Technology's Essence


The RUNX1 transcription factor is a frequent target of various chromosomal translocations.
The t(8;21) and inv(16) AML subtypes create oncoproteins which interfere with RUNX1 activity in a dominant-negative manner.
While RUNX1 is frequently inactivated in other forms of AML, an active RUNX1 allele is maintained in both t(8;21) and inv(16) AML patients, underscoring the medical significance of native RUNX1 in A-E and C-S mediated leukemogenesis.

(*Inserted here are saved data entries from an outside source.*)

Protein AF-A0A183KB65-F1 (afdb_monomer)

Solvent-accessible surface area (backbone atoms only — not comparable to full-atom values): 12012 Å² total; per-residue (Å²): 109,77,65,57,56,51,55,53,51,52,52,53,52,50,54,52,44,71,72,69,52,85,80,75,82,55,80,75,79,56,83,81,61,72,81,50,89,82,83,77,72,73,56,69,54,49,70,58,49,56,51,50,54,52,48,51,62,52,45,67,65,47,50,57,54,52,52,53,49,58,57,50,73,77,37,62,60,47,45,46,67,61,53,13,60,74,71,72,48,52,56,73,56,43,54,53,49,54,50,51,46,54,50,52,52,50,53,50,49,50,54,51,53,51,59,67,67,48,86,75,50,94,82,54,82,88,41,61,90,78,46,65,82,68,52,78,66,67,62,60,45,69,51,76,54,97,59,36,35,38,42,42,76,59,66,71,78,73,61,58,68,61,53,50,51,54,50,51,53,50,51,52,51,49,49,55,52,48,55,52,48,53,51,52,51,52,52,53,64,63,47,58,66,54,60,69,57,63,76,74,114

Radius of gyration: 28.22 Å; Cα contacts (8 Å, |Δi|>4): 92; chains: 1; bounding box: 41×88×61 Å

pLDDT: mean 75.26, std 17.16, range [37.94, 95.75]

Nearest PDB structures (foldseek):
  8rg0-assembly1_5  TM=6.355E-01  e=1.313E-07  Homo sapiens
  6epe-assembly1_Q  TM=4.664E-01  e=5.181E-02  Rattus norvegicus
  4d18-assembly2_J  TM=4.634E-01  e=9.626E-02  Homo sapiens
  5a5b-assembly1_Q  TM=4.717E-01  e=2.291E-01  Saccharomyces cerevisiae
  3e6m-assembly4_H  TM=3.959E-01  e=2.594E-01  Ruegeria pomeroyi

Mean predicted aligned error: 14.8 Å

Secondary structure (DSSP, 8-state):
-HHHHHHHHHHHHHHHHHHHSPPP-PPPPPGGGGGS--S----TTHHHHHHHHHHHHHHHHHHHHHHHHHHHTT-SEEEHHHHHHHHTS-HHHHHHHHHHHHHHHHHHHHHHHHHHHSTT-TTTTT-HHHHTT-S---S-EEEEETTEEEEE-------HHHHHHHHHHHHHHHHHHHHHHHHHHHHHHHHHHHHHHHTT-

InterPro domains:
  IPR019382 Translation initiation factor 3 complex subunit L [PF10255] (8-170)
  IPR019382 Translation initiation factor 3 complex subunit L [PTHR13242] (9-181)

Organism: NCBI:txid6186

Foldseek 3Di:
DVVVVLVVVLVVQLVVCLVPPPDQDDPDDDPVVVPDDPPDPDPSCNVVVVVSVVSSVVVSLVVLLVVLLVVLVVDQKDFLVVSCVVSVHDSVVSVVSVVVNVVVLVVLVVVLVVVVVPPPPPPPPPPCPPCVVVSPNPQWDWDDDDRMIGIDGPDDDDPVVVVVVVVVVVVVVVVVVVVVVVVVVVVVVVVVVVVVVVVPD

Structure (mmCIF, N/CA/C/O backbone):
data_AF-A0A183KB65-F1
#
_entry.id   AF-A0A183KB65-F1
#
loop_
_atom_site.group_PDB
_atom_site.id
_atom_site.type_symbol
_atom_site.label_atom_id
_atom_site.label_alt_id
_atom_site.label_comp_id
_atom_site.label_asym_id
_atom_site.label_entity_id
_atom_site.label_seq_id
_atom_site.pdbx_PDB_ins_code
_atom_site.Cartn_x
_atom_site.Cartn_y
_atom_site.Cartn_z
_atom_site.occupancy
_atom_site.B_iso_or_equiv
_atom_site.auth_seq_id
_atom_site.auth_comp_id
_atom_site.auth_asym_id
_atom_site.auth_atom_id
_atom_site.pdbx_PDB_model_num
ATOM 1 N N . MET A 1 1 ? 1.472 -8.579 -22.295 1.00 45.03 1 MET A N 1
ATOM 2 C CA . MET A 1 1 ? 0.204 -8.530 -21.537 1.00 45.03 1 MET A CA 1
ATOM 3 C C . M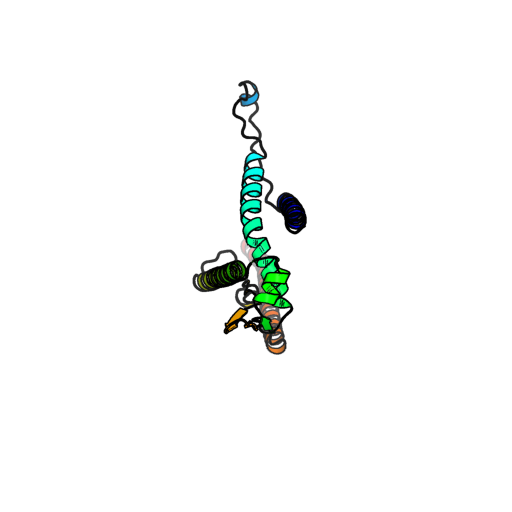ET A 1 1 ? 0.394 -7.812 -20.205 1.00 45.03 1 MET A C 1
ATOM 5 O O . MET A 1 1 ? -0.098 -6.707 -20.106 1.00 45.03 1 MET A O 1
ATOM 9 N N . VAL A 1 2 ? 1.201 -8.316 -19.256 1.00 52.00 2 VAL A N 1
ATOM 10 C CA . VAL A 1 2 ? 1.513 -7.582 -17.999 1.00 52.00 2 VAL A CA 1
ATOM 11 C C . VAL A 1 2 ? 2.193 -6.222 -18.243 1.00 52.00 2 VAL A C 1
ATOM 13 O O . VAL A 1 2 ? 1.934 -5.262 -17.526 1.00 52.00 2 VAL A O 1
ATOM 16 N N . SER A 1 3 ? 3.038 -6.125 -19.273 1.00 55.91 3 SER A N 1
ATOM 17 C CA . SER A 1 3 ? 3.741 -4.884 -19.621 1.00 55.91 3 SER A CA 1
ATOM 18 C C . SER A 1 3 ? 2.821 -3.794 -20.179 1.00 55.91 3 SER A C 1
ATOM 20 O O . SER A 1 3 ? 3.079 -2.624 -19.935 1.00 55.91 3 SER A O 1
ATOM 22 N N . ASP A 1 4 ? 1.749 -4.156 -20.893 1.00 58.06 4 ASP A N 1
ATOM 23 C CA . ASP A 1 4 ? 0.844 -3.172 -21.508 1.00 58.06 4 ASP A CA 1
ATOM 24 C C . ASP A 1 4 ? -0.082 -2.531 -20.466 1.00 58.06 4 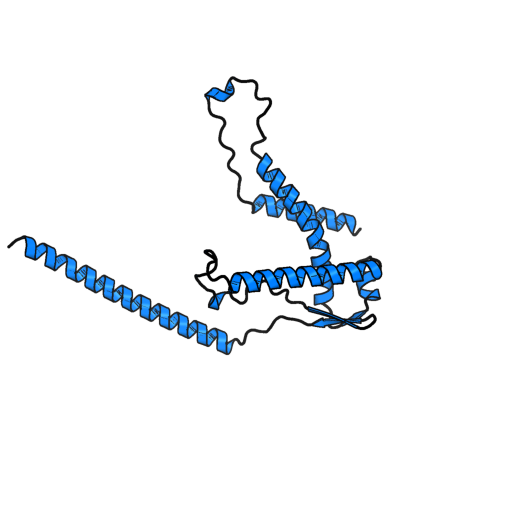ASP A C 1
ATOM 26 O O . ASP A 1 4 ? -0.324 -1.326 -20.517 1.00 58.06 4 ASP A O 1
ATOM 30 N N . ASP A 1 5 ? -0.542 -3.315 -19.484 1.00 62.50 5 ASP A N 1
ATOM 31 C CA . ASP A 1 5 ? -1.329 -2.798 -18.358 1.00 62.50 5 ASP A CA 1
ATOM 32 C C . ASP A 1 5 ? -0.480 -1.884 -17.460 1.00 62.50 5 ASP A C 1
ATOM 34 O O . ASP A 1 5 ? -0.936 -0.815 -17.064 1.00 62.50 5 ASP A O 1
ATOM 38 N N . LEU A 1 6 ? 0.792 -2.237 -17.230 1.00 65.06 6 LEU A N 1
ATOM 39 C CA . LEU A 1 6 ? 1.731 -1.397 -16.478 1.00 65.06 6 LEU A CA 1
ATOM 40 C C . LEU A 1 6 ? 1.953 -0.028 -17.147 1.00 65.06 6 LEU A C 1
ATOM 42 O O . LEU A 1 6 ? 1.947 0.997 -16.469 1.00 65.06 6 LEU A O 1
ATOM 46 N N . ILE A 1 7 ? 2.114 -0.008 -18.475 1.00 62.84 7 ILE A N 1
ATOM 47 C CA . ILE A 1 7 ? 2.302 1.224 -19.263 1.00 62.84 7 ILE A CA 1
ATOM 48 C C . ILE A 1 7 ? 1.043 2.101 -19.223 1.00 62.84 7 ILE A C 1
ATOM 50 O O . ILE A 1 7 ? 1.132 3.329 -19.168 1.00 62.84 7 ILE A O 1
ATOM 54 N N . LYS A 1 8 ? -0.140 1.481 -19.250 1.00 69.38 8 LYS A N 1
ATOM 55 C CA . LYS A 1 8 ? -1.414 2.197 -19.168 1.00 69.38 8 LYS A CA 1
ATOM 56 C C . LYS A 1 8 ? -1.622 2.829 -17.791 1.00 69.38 8 LYS A C 1
ATOM 58 O O . LYS A 1 8 ? -2.046 3.981 -17.721 1.00 69.38 8 LYS A O 1
ATOM 63 N N . ASP A 1 9 ? -1.292 2.106 -16.726 1.00 76.94 9 ASP A N 1
ATOM 64 C CA . ASP A 1 9 ? -1.398 2.613 -15.360 1.00 76.94 9 ASP A CA 1
ATOM 65 C C . ASP A 1 9 ? -0.417 3.774 -15.121 1.00 76.94 9 ASP A C 1
ATOM 67 O O . ASP A 1 9 ? -0.798 4.798 -14.556 1.00 76.94 9 ASP A O 1
ATOM 71 N N . GLU A 1 10 ? 0.822 3.677 -15.620 1.00 81.75 10 GLU A N 1
ATOM 72 C CA . GLU A 1 10 ? 1.829 4.744 -15.508 1.00 81.75 10 GLU A CA 1
ATOM 73 C C . GLU A 1 10 ? 1.343 6.077 -16.103 1.00 81.75 10 GLU A C 1
ATOM 75 O O . GLU A 1 10 ? 1.515 7.137 -15.492 1.00 81.75 10 GLU A O 1
ATOM 80 N N . ALA A 1 11 ? 0.706 6.036 -17.277 1.00 84.62 11 ALA A N 1
ATOM 81 C CA . ALA A 1 11 ? 0.184 7.230 -17.938 1.00 84.62 11 ALA A CA 1
ATOM 82 C C . ALA A 1 11 ? -0.947 7.899 -17.136 1.00 84.62 11 ALA A C 1
ATOM 84 O O . ALA A 1 11 ? -0.984 9.127 -17.028 1.00 84.62 11 ALA A O 1
ATOM 85 N N . GLU A 1 12 ? -1.836 7.102 -16.537 1.00 88.19 12 GLU A N 1
ATOM 86 C CA . GLU A 1 12 ? -2.931 7.602 -15.698 1.00 88.19 12 GLU A CA 1
ATOM 87 C C . GLU A 1 12 ? -2.400 8.239 -14.405 1.00 88.19 12 GLU A C 1
ATOM 89 O O . GLU A 1 12 ? -2.844 9.323 -14.007 1.00 88.19 12 GLU A O 1
ATOM 94 N N . PHE A 1 13 ? -1.395 7.617 -13.776 1.00 87.50 13 PHE A N 1
ATOM 95 C CA . PHE A 1 13 ? -0.718 8.186 -12.611 1.00 87.50 13 PHE A CA 1
ATOM 96 C C . PHE A 1 13 ? -0.040 9.513 -12.951 1.00 87.50 13 PHE A C 1
ATOM 98 O O . PHE A 1 13 ? -0.184 10.475 -12.197 1.00 87.50 13 PHE A O 1
ATOM 105 N N . ALA A 1 14 ? 0.653 9.599 -14.089 1.00 86.81 14 ALA A N 1
ATOM 106 C CA . ALA A 1 14 ? 1.294 10.834 -14.534 1.00 86.81 14 ALA A CA 1
ATOM 107 C C . ALA A 1 14 ? 0.273 11.954 -14.796 1.00 86.81 14 ALA A C 1
ATOM 109 O O . ALA A 1 14 ? 0.451 13.065 -14.304 1.00 86.81 14 ALA A O 1
ATOM 110 N N . SER A 1 15 ? -0.840 11.655 -15.475 1.00 88.62 15 SER A N 1
ATOM 111 C CA . SER A 1 15 ? -1.911 12.635 -15.705 1.00 88.62 15 SER A CA 1
ATOM 112 C C . SER A 1 15 ? -2.559 13.107 -14.399 1.00 88.62 15 SER A C 1
ATOM 114 O O . SER A 1 15 ? -2.898 14.283 -14.255 1.00 88.62 15 SER A 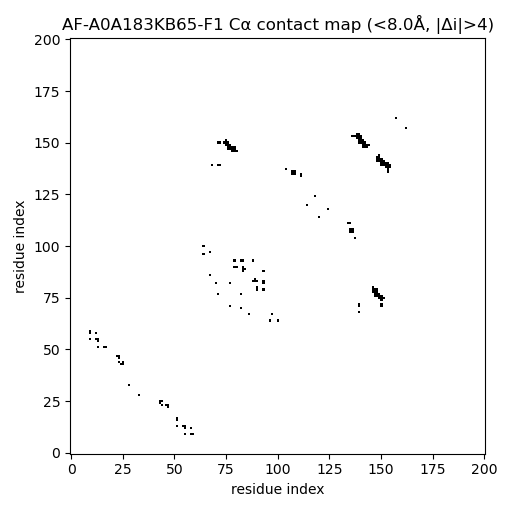O 1
ATOM 116 N N . SER A 1 16 ? -2.742 12.200 -13.437 1.00 88.81 16 SER A N 1
ATOM 117 C CA . SER A 1 16 ? -3.281 12.536 -12.114 1.00 88.81 16 SER A CA 1
ATOM 118 C C . SER A 1 16 ? -2.315 13.417 -11.322 1.00 88.81 16 SER A C 1
ATOM 120 O O . SER A 1 16 ? -2.740 14.361 -10.650 1.00 88.81 16 SER A O 1
ATOM 122 N N . PHE A 1 17 ? -1.013 13.143 -11.429 1.00 88.88 17 PHE A N 1
ATOM 123 C CA . PHE A 1 17 ? 0.033 13.956 -10.822 1.00 88.88 17 PHE A CA 1
ATOM 124 C C . PHE A 1 17 ? 0.087 15.355 -11.438 1.00 88.88 17 PHE A C 1
ATOM 126 O O . PHE A 1 17 ? 0.061 16.326 -10.690 1.00 88.88 17 PHE A O 1
ATOM 133 N N . ASP A 1 18 ? 0.048 15.482 -12.765 1.00 86.62 18 ASP A N 1
ATOM 134 C CA . ASP A 1 18 ? 0.035 16.780 -13.456 1.00 86.62 18 ASP A CA 1
ATOM 135 C C . ASP A 1 18 ? -1.164 17.658 -13.051 1.00 86.62 18 ASP A C 1
ATOM 137 O O . ASP A 1 18 ? -1.063 18.888 -12.994 1.00 86.62 18 ASP A O 1
ATOM 141 N N . LEU A 1 19 ? -2.311 17.039 -12.748 1.00 88.19 19 LEU A N 1
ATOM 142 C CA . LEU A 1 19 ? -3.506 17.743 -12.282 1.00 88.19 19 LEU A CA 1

Knockdown (KD) of RUNX1 in cell culture models for A-E and C-S showed that these cells are physiologically dependent on RUNX1 activity for their survival and inhibition of RUNX1 in these cells leads to apoptotic cell death. This apoptosis is triggered by decreased expression of key mitosis-regulatory gene.
Therefore, AML subtypes associated with an altered RUNX1 activity or expression are addicted to native RUNX1 for their survival.  Targeting RUNX1 in these patients is expected to activate apoptosis and compromise leukemogenesis.
Thus, the genetic addiction described in the current innovation can be used for the development of novel targeted therapies for AML.